A number of noble Lords have mentioned the Carr review, including my noble friend Lord De Mauley, and have gone through some of the submissions that were made to that review, which I will not repeat. The review was set up because of the intimidating tactics at Grangemouth, which I think shocked us all in 2013.

Furthermore, in response to a government consultation on this issue in July, nearly half of the 177 respondents stated that they had observed intimidating behaviour, either during picketing or more generally as a result of strike action. This included following staff from the picketing line, strikers bringing dogs to a picket line outside a school and alcohol being consumed on the picket line, leading to heightened incidences of intimidation. One union stated that more than half of its members had experienced intimidation of its non-striking union members.
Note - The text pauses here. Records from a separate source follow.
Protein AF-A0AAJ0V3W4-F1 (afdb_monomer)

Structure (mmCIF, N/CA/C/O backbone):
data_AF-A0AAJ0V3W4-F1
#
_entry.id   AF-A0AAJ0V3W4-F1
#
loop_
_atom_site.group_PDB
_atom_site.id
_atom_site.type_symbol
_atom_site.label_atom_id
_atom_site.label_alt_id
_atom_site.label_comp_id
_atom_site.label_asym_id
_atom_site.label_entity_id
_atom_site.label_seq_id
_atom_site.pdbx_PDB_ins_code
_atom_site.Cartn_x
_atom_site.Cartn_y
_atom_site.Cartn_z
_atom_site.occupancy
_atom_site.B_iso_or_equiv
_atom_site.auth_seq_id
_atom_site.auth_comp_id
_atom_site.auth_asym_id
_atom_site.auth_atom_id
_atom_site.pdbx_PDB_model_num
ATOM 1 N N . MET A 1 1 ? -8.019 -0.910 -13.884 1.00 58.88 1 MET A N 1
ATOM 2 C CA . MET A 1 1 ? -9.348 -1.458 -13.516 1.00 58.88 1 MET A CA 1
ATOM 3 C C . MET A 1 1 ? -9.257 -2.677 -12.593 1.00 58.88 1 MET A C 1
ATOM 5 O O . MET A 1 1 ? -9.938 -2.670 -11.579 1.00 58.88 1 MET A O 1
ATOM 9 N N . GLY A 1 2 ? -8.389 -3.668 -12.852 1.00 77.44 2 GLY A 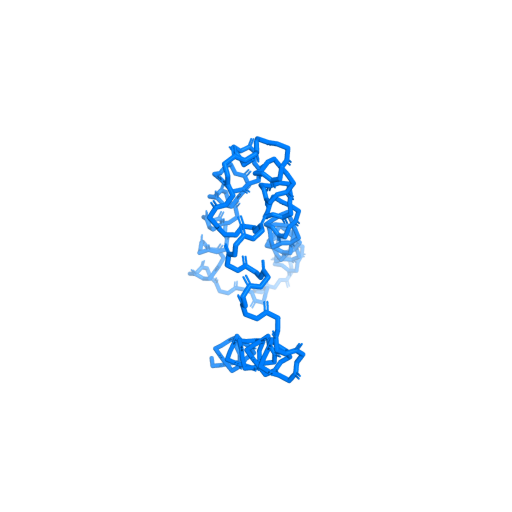N 1
ATOM 10 C CA . GLY A 1 2 ? -8.272 -4.870 -11.999 1.00 77.44 2 GLY A CA 1
ATOM 11 C C . GLY A 1 2 ? -7.929 -4.611 -10.522 1.00 77.44 2 GLY A C 1
ATOM 12 O O . GLY A 1 2 ? -8.570 -5.178 -9.643 1.00 77.44 2 GLY A O 1
ATOM 13 N N . ALA A 1 3 ? -6.996 -3.696 -10.230 1.00 78.00 3 ALA A N 1
ATOM 14 C CA . ALA A 1 3 ? -6.624 -3.367 -8.847 1.00 78.00 3 ALA A CA 1
ATOM 15 C C . ALA A 1 3 ? -7.794 -2.796 -8.024 1.00 78.00 3 ALA A C 1
ATOM 17 O O . ALA A 1 3 ? -7.959 -3.151 -6.862 1.00 78.00 3 ALA A O 1
ATOM 18 N N . ALA A 1 4 ? -8.641 -1.957 -8.628 1.00 84.12 4 ALA A N 1
ATOM 19 C CA . ALA A 1 4 ? -9.801 -1.378 -7.949 1.00 84.12 4 ALA A CA 1
ATOM 20 C C . ALA A 1 4 ? -10.852 -2.446 -7.605 1.00 84.12 4 ALA A C 1
ATOM 22 O O . ALA A 1 4 ? -11.389 -2.450 -6.501 1.00 84.12 4 ALA A O 1
ATOM 23 N N . VAL A 1 5 ? -11.095 -3.387 -8.524 1.00 90.94 5 VAL A N 1
ATOM 24 C CA . VAL A 1 5 ? -12.010 -4.516 -8.295 1.00 90.94 5 VAL A CA 1
ATOM 25 C C . VAL A 1 5 ? -11.475 -5.428 -7.194 1.00 90.94 5 VAL A C 1
ATOM 27 O O . VAL A 1 5 ? -12.218 -5.785 -6.286 1.00 90.94 5 VAL A O 1
ATOM 30 N N . PHE A 1 6 ? -10.180 -5.754 -7.220 1.00 88.38 6 PHE A N 1
ATOM 31 C CA . PHE A 1 6 ? -9.550 -6.550 -6.167 1.00 88.3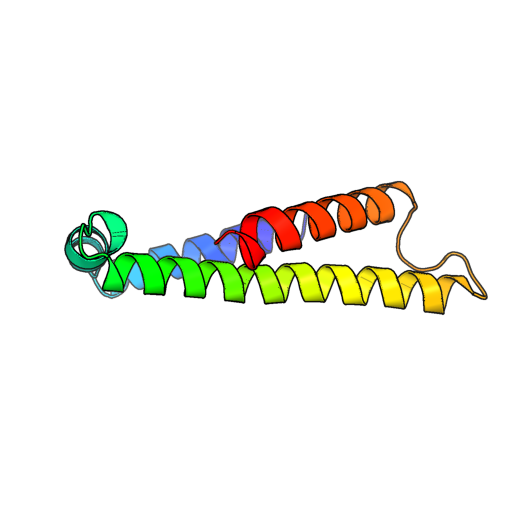8 6 PHE A CA 1
ATOM 32 C C . PHE A 1 6 ? -9.672 -5.881 -4.792 1.00 88.38 6 PHE A C 1
ATOM 34 O O . PHE A 1 6 ? -10.106 -6.517 -3.836 1.00 88.38 6 PHE A O 1
ATOM 41 N N . MET A 1 7 ? -9.374 -4.582 -4.703 1.00 88.50 7 MET A N 1
ATOM 42 C CA . MET A 1 7 ? -9.520 -3.810 -3.464 1.00 88.50 7 MET A CA 1
ATOM 43 C C . MET A 1 7 ? -10.966 -3.806 -2.959 1.00 88.50 7 MET A C 1
ATOM 45 O O . MET A 1 7 ? -11.196 -3.995 -1.767 1.00 88.50 7 MET A O 1
ATOM 49 N N . ALA A 1 8 ? -11.945 -3.644 -3.854 1.00 92.38 8 ALA A N 1
ATOM 50 C CA . ALA A 1 8 ? -13.358 -3.692 -3.492 1.00 92.38 8 ALA A CA 1
ATOM 51 C C . ALA A 1 8 ? -13.765 -5.073 -2.953 1.00 92.38 8 ALA A C 1
ATOM 53 O O . ALA A 1 8 ? -14.455 -5.155 -1.940 1.00 92.38 8 ALA A O 1
ATOM 54 N N . LEU A 1 9 ? -13.299 -6.159 -3.577 1.00 94.62 9 LEU A N 1
ATOM 55 C CA . LEU A 1 9 ? -13.564 -7.523 -3.112 1.00 94.62 9 LEU A CA 1
ATOM 56 C C . LEU A 1 9 ? -12.930 -7.803 -1.746 1.00 94.62 9 LEU A C 1
ATOM 58 O O . LEU A 1 9 ? -13.576 -8.403 -0.891 1.00 94.62 9 LEU A O 1
ATOM 62 N N . VAL A 1 10 ? -11.696 -7.343 -1.519 1.00 92.12 10 VAL A N 1
ATOM 63 C CA . VAL A 1 10 ? -11.027 -7.455 -0.213 1.00 92.12 10 VAL A CA 1
ATOM 64 C C . VAL A 1 10 ? -11.779 -6.652 0.851 1.00 92.12 10 VAL A C 1
ATOM 66 O O . VAL A 1 10 ? -12.025 -7.154 1.943 1.00 92.12 10 VAL A O 1
ATOM 69 N N . ALA A 1 11 ? -12.207 -5.429 0.539 1.00 92.19 11 ALA A N 1
ATOM 70 C CA . ALA A 1 11 ? -12.981 -4.620 1.474 1.00 92.19 11 ALA A CA 1
ATOM 71 C C . ALA A 1 11 ? -14.319 -5.290 1.831 1.00 92.19 11 ALA A C 1
ATOM 73 O O . ALA A 1 11 ? -14.666 -5.402 3.007 1.00 92.19 11 ALA A O 1
ATOM 74 N N . LEU A 1 12 ? -15.045 -5.796 0.830 1.00 95.38 12 LEU A N 1
ATOM 75 C CA . LEU A 1 12 ? -16.313 -6.496 1.034 1.00 95.38 12 LEU A CA 1
ATOM 76 C C . LEU A 1 12 ? -16.137 -7.796 1.823 1.00 95.38 12 LEU A C 1
ATOM 78 O O . LEU A 1 12 ? -16.968 -8.097 2.677 1.00 95.38 12 LEU A O 1
ATOM 82 N N . SER A 1 13 ? -15.063 -8.552 1.587 1.00 93.62 13 SER A N 1
ATOM 83 C CA . SER A 1 13 ? -14.807 -9.794 2.320 1.00 93.62 13 SER A CA 1
ATOM 84 C C . SER A 1 13 ? -14.463 -9.532 3.788 1.00 93.62 13 SER A C 1
ATOM 86 O O . SER A 1 13 ? -14.986 -10.222 4.667 1.00 93.62 13 SER A O 1
ATOM 88 N N . VAL A 1 14 ? -13.676 -8.492 4.086 1.00 92.50 14 VAL A N 1
ATOM 89 C CA . VAL A 1 14 ? -13.371 -8.063 5.462 1.00 92.50 14 VAL A CA 1
ATOM 90 C C . VAL A 1 14 ? -14.635 -7.575 6.175 1.00 92.50 14 VAL A C 1
ATOM 92 O O . VAL A 1 14 ? -14.950 -8.033 7.272 1.00 92.50 14 VAL A O 1
ATOM 95 N N . VAL A 1 15 ? -15.418 -6.697 5.546 1.00 93.12 15 VAL A N 1
ATOM 96 C CA . VAL A 1 15 ? -16.670 -6.189 6.133 1.00 93.12 15 VAL A CA 1
ATOM 97 C C . VAL A 1 15 ? -17.693 -7.315 6.323 1.00 93.12 15 VAL A C 1
ATOM 99 O O . VAL A 1 15 ? -18.347 -7.394 7.368 1.00 93.12 15 VAL A O 1
ATOM 102 N N . GLY A 1 16 ? -17.806 -8.220 5.350 1.00 92.50 16 GLY A N 1
ATOM 103 C CA . GLY A 1 16 ? -18.700 -9.374 5.401 1.00 92.50 16 GLY A CA 1
ATOM 104 C C . GLY A 1 16 ? -18.339 -10.336 6.530 1.00 92.50 16 GLY A C 1
ATOM 105 O O . GLY A 1 16 ? -19.208 -10.718 7.312 1.00 92.50 16 GLY A O 1
ATOM 106 N N . THR A 1 17 ? -17.055 -10.667 6.688 1.00 92.06 17 THR A N 1
ATOM 107 C CA . THR A 1 17 ? -16.587 -11.541 7.778 1.00 92.06 17 THR A CA 1
ATOM 108 C C . THR A 1 17 ? -16.764 -10.903 9.156 1.00 92.06 17 THR A C 1
ATOM 110 O O . THR A 1 17 ? -17.215 -11.579 10.086 1.00 92.06 17 THR A O 1
ATOM 113 N N . LEU A 1 18 ? -16.501 -9.601 9.306 1.00 92.12 18 LEU A N 1
ATOM 114 C CA . LEU A 1 18 ? -16.746 -8.875 10.560 1.00 92.12 18 LEU A CA 1
ATOM 115 C C . LEU A 1 18 ? -18.233 -8.839 10.931 1.00 92.12 18 LEU A C 1
ATOM 117 O O . LEU A 1 18 ? -18.592 -9.011 12.100 1.00 92.12 18 LEU A O 1
ATOM 121 N N . THR A 1 19 ? -19.101 -8.665 9.934 1.00 92.38 19 THR A N 1
ATOM 122 C CA . THR A 1 19 ? -20.556 -8.640 10.121 1.00 92.38 19 THR A CA 1
ATOM 123 C C . THR A 1 19 ? -21.103 -10.023 10.465 1.00 92.38 19 THR A C 1
ATOM 125 O O . THR A 1 19 ? -21.865 -10.152 11.422 1.00 92.38 19 THR A O 1
ATOM 128 N N . TYR A 1 20 ? -20.655 -11.069 9.766 1.00 94.00 20 TYR A N 1
ATOM 129 C CA . TYR A 1 20 ? -21.062 -12.450 10.033 1.00 94.00 20 TYR A CA 1
ATOM 130 C C . TYR A 1 20 ? -20.629 -12.921 11.428 1.00 94.00 20 TYR A C 1
ATOM 132 O O . TYR A 1 20 ? -21.420 -13.493 12.174 1.00 94.00 20 TYR A O 1
ATOM 140 N N . THR A 1 21 ? -19.390 -12.621 11.826 1.00 92.12 21 THR A N 1
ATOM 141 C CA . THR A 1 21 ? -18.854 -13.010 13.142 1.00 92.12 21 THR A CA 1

Even more concerning was the increasing prevalence of intimidation online. Cameras are being used to take images of people crossing picket lines that are then posted online to name and shame them. These photographs are often accompanied by derogatory comments, images and innuendo. Another union, which similarly consulted its members, concluded that the current legal protections are not effective, particularly where low-level intimidation was involved. The CBI has also stated that its members have witnessed trade union activity that falls foul of current guidelines.

The Government are clear that this type of behaviour must be tackled, but it must be done in an effective and proportionate way. Therefore, while our recent consultation also sought views on other proposals, including a new criminal offence of unlawful picketing, we listened. The Government will not be taking these forward. Instead, we have committed to the fair and proportionate provisions of Clause 9. We will also update the code of practice, making clear what is expected in relation to social media, which on occasion has been subject to misunderstanding.

The provisions of Clause 9 are not new and unions will be familiar with them. They reflect the key aspects of the code on picketing, which has been around since 1992. Where they have been followed by most unions, these provisions have not raised concerns or prevented unions picketing. They are targeted at the activities of the minority of unions that do not follow the code. The CBI is equally of the view that while the code has encouraged positive behaviour, its current voluntary status does not ensure that all trade union members follow its guidelines. As we have heard, it has said that it would like to go further and that we should transpose the entire code into a statute. However, we are being proportionate and enacting only the relevant parts that will tackle the intimidation of non-striking workers. There has been a lot of interest in this area and I hope the Committee will bear with me as I go through the amendments briefly.

As the noble Lord, Lord Stoneham, said, we have discussed on many occasions whether we should have “may” or “must”. Neither of us has been entirely consistent. These reforms are preventive measures that should stop unacceptable and intimidating behaviour. They are directed at those unions that currently do not observe the guidance set out in the code. Making compliance with these requirements voluntary would completely undermine their effectiveness. It would also result in confusion with the guidance of the code of practice on picketing that should complement Clause 9.

The noble Lord, Lord Stoneham, asked me three questions, which I will seek to answer. He asked whether I accepted that the co-operation of unions is critical for peaceful picketing. I agree that it is. However, we want to ensure that it is easy for all those attending a picket line to identify who the responsible union official is and that is why we are asking for a picket supervisor to be clearly identifiable.

It is in the code, of course, but it is not in the legislation and it is not legally enforceable in the same way. As I have sought to explain, we have put the key provisions in the Bill so that they are observed. These are provisions that the vast majority of unions, as we have heard this evening, feel are entirely reasonable.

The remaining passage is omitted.